Random Variables: Distribution and Expectation¶

A random variable \(X\) on a sample space \(\Omega\) is a function \(X: \Omega \rightarrow \mathbb{R}\) that assigns to each sample point \(\omega\in\Omega\) a real number \(X(\omega)\).

In this chapter, we discuss discrete random variables, which take values in a range that is finite or countably infinite. This means even though we define \(X\) to map \(\Omega\) to \(\mathbb{R}\), the actual set of values \(\{X(\omega):\omega\in \Omega\) that \(X\) takes is a discrete subset of \(\mathbb{R}\).

The term “random variable” is a bit of a misnomer: it is a function and there is nothing random about it, nor is it a variable! What is random is which sample point of the experiment is realized, and hence the value that the random variable maps the sample point to.

Distributions¶

Like with basic probability space, the most important things about any random variable are:

The set of values it can take.
The probabilities with which it takes on the values.

Since a random variable is defined on a probability space, we can calculate these probabilities given the probabilities of the sample points. Let \(a\) be any number in the range of a random variable \(X\). Then, the set

\[\{\omega\in\Omega:X(\omega)=a\}\]

is an event in the sample space because it is a subset of \(\Omega\). We usually abbreviate this event to simply “\(X=a\)”, and we discuss its probability \(\mathbb {P}[X=a]\). The collection of these probabilities for all possible values of \(a\) is known as the distribution of the random variable \(X\).

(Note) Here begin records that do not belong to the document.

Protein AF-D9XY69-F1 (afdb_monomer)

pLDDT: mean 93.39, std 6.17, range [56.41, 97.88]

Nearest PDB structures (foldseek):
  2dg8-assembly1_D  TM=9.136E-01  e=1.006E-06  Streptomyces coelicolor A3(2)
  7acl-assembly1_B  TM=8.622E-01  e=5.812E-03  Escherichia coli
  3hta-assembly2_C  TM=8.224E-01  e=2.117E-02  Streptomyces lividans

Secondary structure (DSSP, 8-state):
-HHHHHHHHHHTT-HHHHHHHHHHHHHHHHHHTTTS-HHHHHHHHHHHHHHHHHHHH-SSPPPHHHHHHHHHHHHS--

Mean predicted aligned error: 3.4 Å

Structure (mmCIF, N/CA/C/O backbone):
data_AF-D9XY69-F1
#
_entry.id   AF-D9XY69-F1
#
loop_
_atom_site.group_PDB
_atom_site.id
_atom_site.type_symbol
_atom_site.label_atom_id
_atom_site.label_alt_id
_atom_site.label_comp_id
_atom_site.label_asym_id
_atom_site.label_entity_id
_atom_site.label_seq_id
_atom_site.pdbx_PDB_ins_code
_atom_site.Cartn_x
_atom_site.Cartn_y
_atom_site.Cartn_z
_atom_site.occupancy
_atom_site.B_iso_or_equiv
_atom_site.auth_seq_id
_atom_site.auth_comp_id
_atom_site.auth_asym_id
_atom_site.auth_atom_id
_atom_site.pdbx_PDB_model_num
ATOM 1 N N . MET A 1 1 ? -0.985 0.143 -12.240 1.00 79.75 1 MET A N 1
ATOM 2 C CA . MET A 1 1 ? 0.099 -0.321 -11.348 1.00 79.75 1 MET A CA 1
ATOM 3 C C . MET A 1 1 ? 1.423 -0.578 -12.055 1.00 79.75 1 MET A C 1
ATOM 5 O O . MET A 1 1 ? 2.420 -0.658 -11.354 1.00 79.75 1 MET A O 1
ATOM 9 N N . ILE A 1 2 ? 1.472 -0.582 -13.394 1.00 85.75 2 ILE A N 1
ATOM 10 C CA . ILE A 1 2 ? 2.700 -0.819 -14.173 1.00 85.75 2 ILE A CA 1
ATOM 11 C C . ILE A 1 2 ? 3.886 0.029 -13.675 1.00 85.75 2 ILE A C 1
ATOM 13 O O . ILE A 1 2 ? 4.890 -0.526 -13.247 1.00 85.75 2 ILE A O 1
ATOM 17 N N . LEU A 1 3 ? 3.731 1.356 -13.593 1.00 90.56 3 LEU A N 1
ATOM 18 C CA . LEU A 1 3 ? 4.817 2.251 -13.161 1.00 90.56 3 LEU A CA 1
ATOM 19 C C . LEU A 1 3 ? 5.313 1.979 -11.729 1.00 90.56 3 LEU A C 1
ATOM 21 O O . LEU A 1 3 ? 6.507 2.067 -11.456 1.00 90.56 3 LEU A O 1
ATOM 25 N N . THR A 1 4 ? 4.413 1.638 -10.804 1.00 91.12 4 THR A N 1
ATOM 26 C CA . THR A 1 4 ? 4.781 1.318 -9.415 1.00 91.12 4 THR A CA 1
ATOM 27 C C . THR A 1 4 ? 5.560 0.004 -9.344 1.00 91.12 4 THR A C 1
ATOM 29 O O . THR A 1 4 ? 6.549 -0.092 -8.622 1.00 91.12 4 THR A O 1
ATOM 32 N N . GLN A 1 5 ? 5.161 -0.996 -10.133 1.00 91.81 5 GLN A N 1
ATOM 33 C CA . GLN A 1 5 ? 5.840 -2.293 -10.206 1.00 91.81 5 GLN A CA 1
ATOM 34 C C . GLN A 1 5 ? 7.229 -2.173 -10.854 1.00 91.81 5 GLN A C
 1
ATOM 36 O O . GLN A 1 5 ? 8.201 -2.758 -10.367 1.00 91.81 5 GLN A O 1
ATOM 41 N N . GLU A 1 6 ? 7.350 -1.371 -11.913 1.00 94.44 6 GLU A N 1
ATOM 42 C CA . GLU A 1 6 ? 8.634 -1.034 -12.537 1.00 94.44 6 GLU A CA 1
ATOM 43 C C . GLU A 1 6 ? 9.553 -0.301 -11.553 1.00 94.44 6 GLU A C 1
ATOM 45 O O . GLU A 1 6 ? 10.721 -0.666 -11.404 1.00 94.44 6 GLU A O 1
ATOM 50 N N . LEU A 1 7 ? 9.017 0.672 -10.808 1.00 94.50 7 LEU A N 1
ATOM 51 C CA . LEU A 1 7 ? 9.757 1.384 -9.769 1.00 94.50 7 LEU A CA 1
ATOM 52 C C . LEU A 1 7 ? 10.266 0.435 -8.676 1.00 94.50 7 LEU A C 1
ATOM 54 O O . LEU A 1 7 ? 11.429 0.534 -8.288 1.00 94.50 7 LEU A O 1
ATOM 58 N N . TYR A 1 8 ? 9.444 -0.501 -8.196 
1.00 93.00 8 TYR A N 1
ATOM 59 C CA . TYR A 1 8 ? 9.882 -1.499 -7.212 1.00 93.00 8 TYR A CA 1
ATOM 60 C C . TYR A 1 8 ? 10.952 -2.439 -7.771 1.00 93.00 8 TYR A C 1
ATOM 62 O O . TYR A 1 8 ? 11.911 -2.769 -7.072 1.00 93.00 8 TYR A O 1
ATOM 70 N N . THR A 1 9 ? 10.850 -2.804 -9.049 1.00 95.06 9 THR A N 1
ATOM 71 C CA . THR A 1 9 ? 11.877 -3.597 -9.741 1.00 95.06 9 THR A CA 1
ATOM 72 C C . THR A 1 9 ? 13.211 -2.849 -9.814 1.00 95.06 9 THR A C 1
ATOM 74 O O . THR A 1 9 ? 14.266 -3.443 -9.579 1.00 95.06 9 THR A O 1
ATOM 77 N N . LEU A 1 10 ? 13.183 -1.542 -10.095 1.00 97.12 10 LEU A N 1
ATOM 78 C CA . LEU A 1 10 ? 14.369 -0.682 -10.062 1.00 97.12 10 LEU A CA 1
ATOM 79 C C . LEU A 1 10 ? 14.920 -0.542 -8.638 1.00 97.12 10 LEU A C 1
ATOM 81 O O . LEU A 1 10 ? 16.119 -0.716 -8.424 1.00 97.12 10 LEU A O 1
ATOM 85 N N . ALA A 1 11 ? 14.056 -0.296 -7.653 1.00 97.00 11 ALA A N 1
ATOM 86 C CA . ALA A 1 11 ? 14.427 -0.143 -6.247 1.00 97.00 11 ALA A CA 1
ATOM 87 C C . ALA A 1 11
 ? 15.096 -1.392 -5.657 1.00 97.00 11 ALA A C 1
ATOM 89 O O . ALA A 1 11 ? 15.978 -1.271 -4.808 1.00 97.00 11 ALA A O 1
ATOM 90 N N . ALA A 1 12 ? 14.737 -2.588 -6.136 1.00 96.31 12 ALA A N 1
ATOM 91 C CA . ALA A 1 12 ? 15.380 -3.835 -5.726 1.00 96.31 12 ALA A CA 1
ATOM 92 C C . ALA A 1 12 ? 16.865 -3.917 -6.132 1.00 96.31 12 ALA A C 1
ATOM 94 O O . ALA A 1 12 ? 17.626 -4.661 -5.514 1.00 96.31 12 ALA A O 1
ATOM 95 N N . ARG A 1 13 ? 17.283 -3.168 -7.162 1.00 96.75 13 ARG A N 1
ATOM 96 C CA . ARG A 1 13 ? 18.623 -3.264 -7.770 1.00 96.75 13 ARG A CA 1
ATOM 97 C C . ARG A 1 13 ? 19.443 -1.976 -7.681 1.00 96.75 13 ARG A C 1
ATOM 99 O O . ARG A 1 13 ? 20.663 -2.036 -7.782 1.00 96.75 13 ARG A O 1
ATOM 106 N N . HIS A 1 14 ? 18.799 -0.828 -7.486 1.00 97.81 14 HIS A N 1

Formally, the distribution of a discrete random variable \(X\) is the collection of values \(\{(a, \mathbb{P}[X=a]): a\in\mathscr{A}\}\), where \(\mathscr{A}\) is the set of all possible values taken by \(X\).

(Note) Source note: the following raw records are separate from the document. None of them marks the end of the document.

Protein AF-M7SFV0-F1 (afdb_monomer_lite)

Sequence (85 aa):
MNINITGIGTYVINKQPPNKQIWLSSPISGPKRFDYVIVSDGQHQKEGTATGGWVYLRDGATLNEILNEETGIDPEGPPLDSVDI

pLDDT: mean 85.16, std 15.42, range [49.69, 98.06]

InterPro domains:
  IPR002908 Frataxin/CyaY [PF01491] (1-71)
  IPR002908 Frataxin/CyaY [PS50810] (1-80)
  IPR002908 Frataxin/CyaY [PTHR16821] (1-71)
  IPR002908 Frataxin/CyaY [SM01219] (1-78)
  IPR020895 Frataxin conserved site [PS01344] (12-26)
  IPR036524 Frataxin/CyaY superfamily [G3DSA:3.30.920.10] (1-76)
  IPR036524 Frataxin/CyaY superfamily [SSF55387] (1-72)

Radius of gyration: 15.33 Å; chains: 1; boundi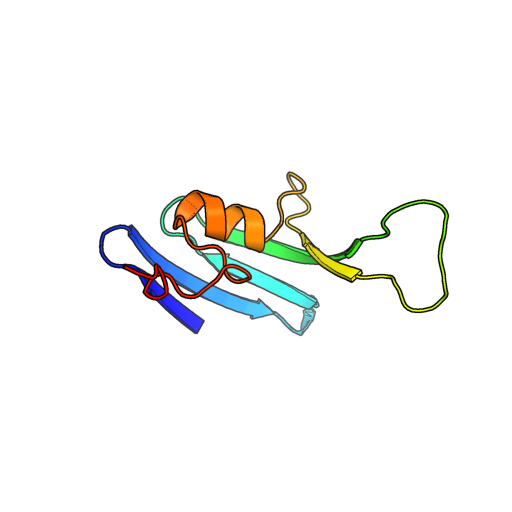ng box: 40×23×47 Å

Organism: Eutypa lata (strain UCR-EL1) (NCBI:txid1287681)

Structure (mmCIF, N/CA/C/O backbone):
data_AF-M7SFV0-F1
#
_entry.id   AF-M7SFV0-F1
#
loop_
_atom_site.group_PDB
_atom_site.id
_atom_site.type_symbol
_atom_site.label_atom_id
_atom_site.label_alt_id
_atom_site.label_comp_id
_atom_site.label_asym_id
_atom_site.label_entity_id
_atom_site.label_seq_id
_atom_site.pdbx_PDB_ins_code
_atom_site.Cartn_x
_atom_site.Cartn_y
_atom_site.Cartn_z
_atom_site.occupancy
_atom_site.B_iso_or_equiv
_atom_site.auth_seq_id
_atom_site.auth_comp_id
_atom_site.auth_asym_id
_atom_site.auth_atom_id
_atom_site.pdbx_PDB_model_num
ATOM 1 N N . MET A 1 1 ? -4.675 -11.448 -2.325 1.00 93.56 1 MET A N 1
ATOM 2 C CA . MET A 1 1 ? -4.330 -11.834 -0.944 1.00 93.56 1 MET A CA 1
ATOM 3 C C . MET A 1 1 ? -5.216 -11.031 -0.016 1.00 93.56 1 MET A C 1
ATOM 5 O O . MET A 1 1 ? -5.286 -9.824 -0.198 1.00 93.56 1 MET A O 1
ATOM 9 N N . ASN A 1 2 ? -5.911 -11.688 0.907 1.00 95.00 2 ASN A N 1
ATOM 10 C CA . ASN A 1 2 ? -6.717 -11.010 1.920 1.00 95.00 2 ASN A CA 1
ATOM 11 C C . ASN A 1 2 ? -5.976 -11.083 3.252 1.00 95.00 2 ASN A C 1
ATOM 13 O O . ASN A 1 2 ? -5.492 -12.157 3.604 1.00 95.00 2 ASN A O 1
ATOM 17 N N . ILE A 1 3 ? -5.898 -9.965 3.965 1.00 92.19 3 ILE A N 1
ATOM 18 C CA . ILE A 1 3 ? -5.324 -9.882 5.308 1.00 92.19 3 ILE A CA 1
ATOM 19 C C . ILE A 1 3 ? -6.425 -9.359 6.221 1.00 92.19 3 ILE A C 1
ATOM 21 O O . ILE A 1 3 ? -6.963 -8.278 5.989 1.00 92.19 3 ILE A O 1
ATOM 25 N N . ASN A 1 4 ? -6.794 -10.143 7.227 1.00 94.94 4 ASN A N 1
ATOM 26 C CA . ASN A 1 4 ? -7.762 -9.732 8.232 1.00 94.94 4 ASN A CA 1
ATOM 27 C C . ASN A 1 4 ? -7.011 -9.310 9.492 1.00 94.94 4 ASN A C 1
ATOM 29 O O . ASN A 1 4 ? -6.207 -10.084 10.006 1.00 94.94 4 ASN A O 1
ATOM 33 N N . ILE A 1 5 ? -7.275 -8.094 9.961 1.00 91.31 5 ILE A N 1
ATOM 34 C CA . ILE A 1 5 ? -6.695 -7.568 11.192 1.00 91.31 5 ILE A CA 1
ATOM 35 C C . ILE A 1 5 ? -7.836 -7.296 12.165 1.00 91.31 5 ILE A C 1
ATOM 37 O O . ILE A 1 5 ? -8.713 -6.463 11.905 1.00 91.31 5 ILE A O 1
ATOM 41 N N . THR A 1 6 ? -7.827 -8.024 13.281 1.00 92.19 6 THR A N 1
ATOM 42 C CA . THR A 1 6 ? -8.830 -7.909 14.340 1.00 92.19 6 THR A CA 1
ATOM 43 C C . THR A 1 6 ? -8.899 -6.473 14.847 1.00 92.19 6 THR A C 1
ATOM 45 O O . THR A 1 6 ? -7.887 -5.889 15.214 1.00 92.19 6 THR A O 1
ATOM 48 N N . GLY A 1 7 ? -10.105 -5.904 14.874 1.00 92.88 7 GLY A N 1
ATOM 49 C CA . GLY A 1 7 ? -10.336 -4.528 15.324 1.00 92.88 7 GLY A CA 1
ATOM 50 C C . GLY A 1 7 ? -10.143 -3.449 14.254 1.00 92.88 7 GLY A C 1
ATOM 51 O O . GLY A 1 7 ? -10.550 -2.319 14.495 1.00 92.88 7 GLY A O 1
ATOM 52 N N . ILE A 1 8 ? -9.606 -3.786 13.073 1.00 94.06 8 ILE A N 1
ATOM 53 C CA . ILE A 1 8 ? -9.418 -2.834 11.965 1.00 94.06 8 ILE A CA 1
ATOM 54 C C . ILE A 1 8 ? -10.309 -3.192 10.773 1.00 94.06 8 ILE A C 1
ATOM 56 O O . ILE A 1 8 ? -11.144 -2.397 10.350 1.00 94.06 8 ILE A O 1
ATOM 60 N N . GLY A 1 9 ? -10.160 -4.399 10.223 1.00 95.00 9 GLY A N 1
ATOM 61 C CA . GLY A 1 9 ? -10.912 -4.822 9.044 1.00 95.00 9 GLY A CA 1
ATOM 62 C C . GLY A 1 9 ? -10.116 -5.715 8.099 1.00 95.00 9 GLY A C 1
ATOM 63 O O . GLY A 1 9 ? -9.113 -6.323 8.470 1.00 95.00 9 GLY A O 1
ATOM 64 N N . THR A 1 10 ? -10.605 -5.827 6.862 1.00 96.81 10 THR A N 1
ATOM 65 C CA . THR A 1 10 ? -9.990 -6.67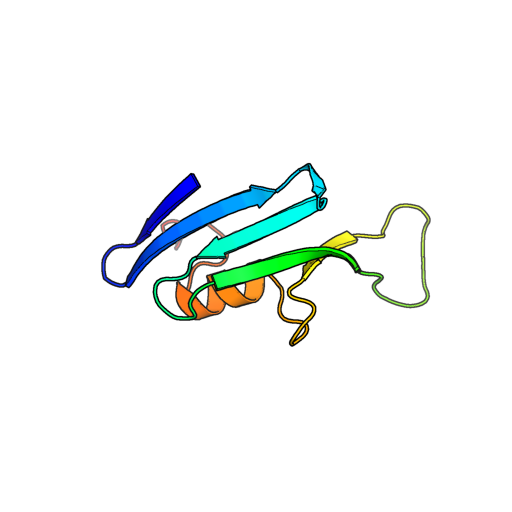0 5.828 1.00 96.81 10 THR A CA 1
ATOM 66 C C . THR A 1 10 ? -9.303 -5.822 4.771 1.00 96.81 10 THR A C 1
ATOM 68 O O . THR A 1 10 ? -9.939 -5.016 4.097 1.00 96.81 10 THR A O 1
ATOM 71 N N . TYR A 1 11 ? -8.014 -6.078 4.595 1.00 97.06 11 TYR A N 1
ATOM 72 C CA . TYR A 1 11 ? -7.180 -5.545 3.533 1.00 97.06 11 TYR A CA 1
ATOM 73 C C . TYR A 1 11 ? -7.148 -6.515 2.359 1.00 97.06 11 TYR A C 1
ATOM 75 O O . TYR A 1 11 ? -7.010 -7.728 2.545 1.00 97.06 11 TYR A O 1
ATOM 83 N N . VAL A 1 12 ? -7.216 -5.987 1.139 1.00 97.75 12 VAL A N 1
ATOM 84 C CA . VAL A 1 12 ? -7.060 -6.783 -0.087 1.00 97.75 12 VAL A CA 1
ATOM 85 C C . VAL A 1 12 ? -5.850 -6.283 -0.856 1.00 97.75 12 VAL A C 1
ATOM 87 O O . VAL A 1 12 ? -5.825 -5.144 -1.307 1.00 97.75 12 VAL A O 1
ATOM 90 N N . ILE A 1 13 ? -4.862 -7.153 -1.046 1.00 96.62 13 ILE A N 1
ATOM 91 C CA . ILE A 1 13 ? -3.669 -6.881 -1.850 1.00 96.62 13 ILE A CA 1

Note the collection of events \(X=a\), for \(a\in\mathscr{A}\), satisfy two key properties:

Any two events \(X=a_1\) and \(X=a_2\) with \(a1\not=a_2\) are disjoint.
The union of these events is equal to the entire sample space \(\Omega\).

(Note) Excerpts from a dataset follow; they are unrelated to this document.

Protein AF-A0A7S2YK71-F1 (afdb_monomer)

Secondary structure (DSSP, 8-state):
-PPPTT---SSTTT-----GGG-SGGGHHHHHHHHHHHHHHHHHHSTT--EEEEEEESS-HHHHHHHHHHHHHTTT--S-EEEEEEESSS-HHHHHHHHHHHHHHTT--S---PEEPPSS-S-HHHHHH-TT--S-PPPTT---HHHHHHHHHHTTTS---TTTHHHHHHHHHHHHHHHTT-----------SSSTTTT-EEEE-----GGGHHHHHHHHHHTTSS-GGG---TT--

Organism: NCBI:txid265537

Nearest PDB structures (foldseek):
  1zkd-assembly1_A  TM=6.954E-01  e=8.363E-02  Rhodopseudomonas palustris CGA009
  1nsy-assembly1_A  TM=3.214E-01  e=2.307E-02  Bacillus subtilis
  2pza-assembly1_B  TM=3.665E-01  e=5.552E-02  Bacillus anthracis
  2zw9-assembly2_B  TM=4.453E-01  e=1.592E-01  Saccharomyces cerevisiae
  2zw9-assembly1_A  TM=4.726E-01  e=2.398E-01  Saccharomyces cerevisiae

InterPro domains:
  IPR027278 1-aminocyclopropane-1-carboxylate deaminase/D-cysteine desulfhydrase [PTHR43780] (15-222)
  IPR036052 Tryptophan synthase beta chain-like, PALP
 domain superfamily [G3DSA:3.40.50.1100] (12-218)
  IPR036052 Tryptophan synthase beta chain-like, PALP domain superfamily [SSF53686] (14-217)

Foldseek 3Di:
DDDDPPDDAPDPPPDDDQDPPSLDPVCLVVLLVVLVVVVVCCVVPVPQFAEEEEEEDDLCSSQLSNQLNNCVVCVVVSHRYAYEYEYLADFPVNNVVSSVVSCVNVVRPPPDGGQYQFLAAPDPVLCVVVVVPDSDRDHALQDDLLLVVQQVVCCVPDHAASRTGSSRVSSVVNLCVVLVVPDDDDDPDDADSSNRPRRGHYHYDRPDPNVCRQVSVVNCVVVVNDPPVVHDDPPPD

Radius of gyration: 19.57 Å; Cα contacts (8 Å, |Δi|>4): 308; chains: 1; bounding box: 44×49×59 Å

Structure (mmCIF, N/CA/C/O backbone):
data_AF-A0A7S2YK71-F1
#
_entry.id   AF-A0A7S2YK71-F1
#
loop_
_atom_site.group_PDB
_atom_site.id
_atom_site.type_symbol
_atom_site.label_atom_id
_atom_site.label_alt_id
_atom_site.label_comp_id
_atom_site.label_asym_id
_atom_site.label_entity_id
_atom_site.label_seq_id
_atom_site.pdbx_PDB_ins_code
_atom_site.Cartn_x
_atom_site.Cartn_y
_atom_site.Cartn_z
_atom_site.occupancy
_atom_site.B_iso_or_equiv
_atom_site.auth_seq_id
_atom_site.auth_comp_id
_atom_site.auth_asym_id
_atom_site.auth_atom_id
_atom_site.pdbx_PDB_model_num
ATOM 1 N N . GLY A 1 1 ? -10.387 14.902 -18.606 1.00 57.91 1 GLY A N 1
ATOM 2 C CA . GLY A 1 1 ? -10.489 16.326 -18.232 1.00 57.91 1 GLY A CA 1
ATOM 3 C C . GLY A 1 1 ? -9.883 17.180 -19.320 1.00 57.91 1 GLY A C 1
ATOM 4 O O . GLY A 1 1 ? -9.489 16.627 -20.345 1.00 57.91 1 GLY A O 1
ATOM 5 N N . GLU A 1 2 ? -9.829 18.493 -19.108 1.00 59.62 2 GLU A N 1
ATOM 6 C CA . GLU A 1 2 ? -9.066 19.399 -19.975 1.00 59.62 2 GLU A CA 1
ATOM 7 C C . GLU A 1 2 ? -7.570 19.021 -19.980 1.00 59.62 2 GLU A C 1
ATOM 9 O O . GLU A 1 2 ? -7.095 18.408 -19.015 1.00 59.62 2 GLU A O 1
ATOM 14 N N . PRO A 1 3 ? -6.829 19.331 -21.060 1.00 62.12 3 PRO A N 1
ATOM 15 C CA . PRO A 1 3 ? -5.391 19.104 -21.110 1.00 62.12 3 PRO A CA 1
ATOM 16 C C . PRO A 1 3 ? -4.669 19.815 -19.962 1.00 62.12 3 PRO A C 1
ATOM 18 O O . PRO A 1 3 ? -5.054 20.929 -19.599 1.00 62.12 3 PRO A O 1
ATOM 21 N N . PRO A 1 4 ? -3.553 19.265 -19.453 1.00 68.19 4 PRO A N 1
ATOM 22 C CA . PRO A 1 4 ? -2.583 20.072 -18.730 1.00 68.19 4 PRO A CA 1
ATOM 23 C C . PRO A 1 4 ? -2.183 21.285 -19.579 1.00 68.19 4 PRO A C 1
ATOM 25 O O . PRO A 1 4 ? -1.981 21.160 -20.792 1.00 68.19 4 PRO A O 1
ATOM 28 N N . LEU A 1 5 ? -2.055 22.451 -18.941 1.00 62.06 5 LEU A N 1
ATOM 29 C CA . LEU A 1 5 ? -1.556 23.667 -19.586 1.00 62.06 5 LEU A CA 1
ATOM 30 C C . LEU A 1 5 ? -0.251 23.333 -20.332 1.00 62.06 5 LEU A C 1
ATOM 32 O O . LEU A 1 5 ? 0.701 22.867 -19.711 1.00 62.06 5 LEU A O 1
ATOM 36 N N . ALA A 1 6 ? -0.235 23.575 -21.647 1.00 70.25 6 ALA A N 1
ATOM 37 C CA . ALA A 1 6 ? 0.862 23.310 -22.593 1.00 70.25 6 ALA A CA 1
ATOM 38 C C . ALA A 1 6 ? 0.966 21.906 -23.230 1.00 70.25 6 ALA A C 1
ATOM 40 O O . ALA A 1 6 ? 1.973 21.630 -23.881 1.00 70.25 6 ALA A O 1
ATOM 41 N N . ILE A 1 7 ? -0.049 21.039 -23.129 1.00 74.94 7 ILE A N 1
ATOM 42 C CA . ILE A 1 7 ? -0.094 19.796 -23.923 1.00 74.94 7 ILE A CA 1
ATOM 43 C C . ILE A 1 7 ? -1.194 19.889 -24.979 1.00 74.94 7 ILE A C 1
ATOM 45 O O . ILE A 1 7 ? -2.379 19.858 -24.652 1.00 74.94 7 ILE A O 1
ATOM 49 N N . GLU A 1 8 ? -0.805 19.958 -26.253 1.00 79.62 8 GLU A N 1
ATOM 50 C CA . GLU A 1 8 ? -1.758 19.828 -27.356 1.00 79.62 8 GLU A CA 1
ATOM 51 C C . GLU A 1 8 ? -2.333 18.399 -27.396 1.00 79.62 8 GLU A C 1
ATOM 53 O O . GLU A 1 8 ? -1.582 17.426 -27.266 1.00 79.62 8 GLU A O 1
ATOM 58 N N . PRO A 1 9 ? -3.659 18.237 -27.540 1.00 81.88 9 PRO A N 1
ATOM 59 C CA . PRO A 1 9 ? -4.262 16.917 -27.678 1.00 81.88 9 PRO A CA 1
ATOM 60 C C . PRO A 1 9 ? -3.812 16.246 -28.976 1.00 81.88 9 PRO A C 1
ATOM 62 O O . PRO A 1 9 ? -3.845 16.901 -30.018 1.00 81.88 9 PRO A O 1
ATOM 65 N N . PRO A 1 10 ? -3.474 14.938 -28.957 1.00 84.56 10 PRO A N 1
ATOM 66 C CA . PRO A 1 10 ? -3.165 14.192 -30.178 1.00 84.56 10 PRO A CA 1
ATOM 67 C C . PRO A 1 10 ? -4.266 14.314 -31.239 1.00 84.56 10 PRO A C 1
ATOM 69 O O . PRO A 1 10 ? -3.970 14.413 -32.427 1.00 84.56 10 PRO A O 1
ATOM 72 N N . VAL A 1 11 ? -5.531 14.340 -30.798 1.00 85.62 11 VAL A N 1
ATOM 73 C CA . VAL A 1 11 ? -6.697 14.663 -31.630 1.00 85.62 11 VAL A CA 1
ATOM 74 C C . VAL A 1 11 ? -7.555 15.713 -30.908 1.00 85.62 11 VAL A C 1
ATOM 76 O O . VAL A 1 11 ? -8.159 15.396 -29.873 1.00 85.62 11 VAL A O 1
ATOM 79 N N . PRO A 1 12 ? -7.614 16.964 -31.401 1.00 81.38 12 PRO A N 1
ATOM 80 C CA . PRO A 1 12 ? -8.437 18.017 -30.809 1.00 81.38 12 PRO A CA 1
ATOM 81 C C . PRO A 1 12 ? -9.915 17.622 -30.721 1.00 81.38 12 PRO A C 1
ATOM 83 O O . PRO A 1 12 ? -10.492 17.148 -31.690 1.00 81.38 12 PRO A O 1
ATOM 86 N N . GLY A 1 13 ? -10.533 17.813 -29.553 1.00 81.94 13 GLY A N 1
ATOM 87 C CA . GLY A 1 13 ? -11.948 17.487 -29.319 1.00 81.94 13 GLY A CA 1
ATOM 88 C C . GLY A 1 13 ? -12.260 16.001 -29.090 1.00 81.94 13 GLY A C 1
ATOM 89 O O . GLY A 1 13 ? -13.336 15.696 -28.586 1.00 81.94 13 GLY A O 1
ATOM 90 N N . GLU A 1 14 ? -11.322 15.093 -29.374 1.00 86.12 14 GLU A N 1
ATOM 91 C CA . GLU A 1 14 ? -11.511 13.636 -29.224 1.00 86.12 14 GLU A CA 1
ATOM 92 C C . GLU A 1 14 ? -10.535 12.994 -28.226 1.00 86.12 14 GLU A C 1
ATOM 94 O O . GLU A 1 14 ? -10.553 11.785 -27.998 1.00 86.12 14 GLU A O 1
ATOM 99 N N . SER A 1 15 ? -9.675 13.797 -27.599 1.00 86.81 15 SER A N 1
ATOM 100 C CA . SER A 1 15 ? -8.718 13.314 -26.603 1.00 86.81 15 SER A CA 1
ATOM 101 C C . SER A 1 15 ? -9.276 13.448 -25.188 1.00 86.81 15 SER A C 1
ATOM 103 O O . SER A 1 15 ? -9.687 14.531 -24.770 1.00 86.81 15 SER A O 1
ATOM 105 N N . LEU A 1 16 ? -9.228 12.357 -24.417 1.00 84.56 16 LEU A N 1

The collection of events thus form a partition of the sample space.

Bernoulli Distribution¶

A simple yet useful probability distribution is the Bernoulli distribution of a random variable which takes value in \(\{0,1\}\).

\[\begin{split}\mathbb{P}[X=i]=\begin{cases}p,&\text{if i = 1,}\\1-p,&\text{if i =0,} \end{cases}\end{split}\]

where \(0\leq p\leq1\). We say that \(X\) is dsitributed as a Bernoulli random variable with parameter \(p\), and write \(X \sim Bernoulli(p)\).

Binomial Distribution¶

The binomial distribution is the discrete probability distribution of the number of successes in a sequence of \(n\) independent experiments, each asking a yes –no question, and each with its own boolean-valued outcome with probability \(p\).

\[\mathbb{P}[X=i]=\binom{n}{i}p^i(1-p)^{n-i}, \text{ for } i = 0, 1, \cdots, n\]

A random variable with this distribution is called a binomial random variable, and we write \(X \sim Bin(n,p)\).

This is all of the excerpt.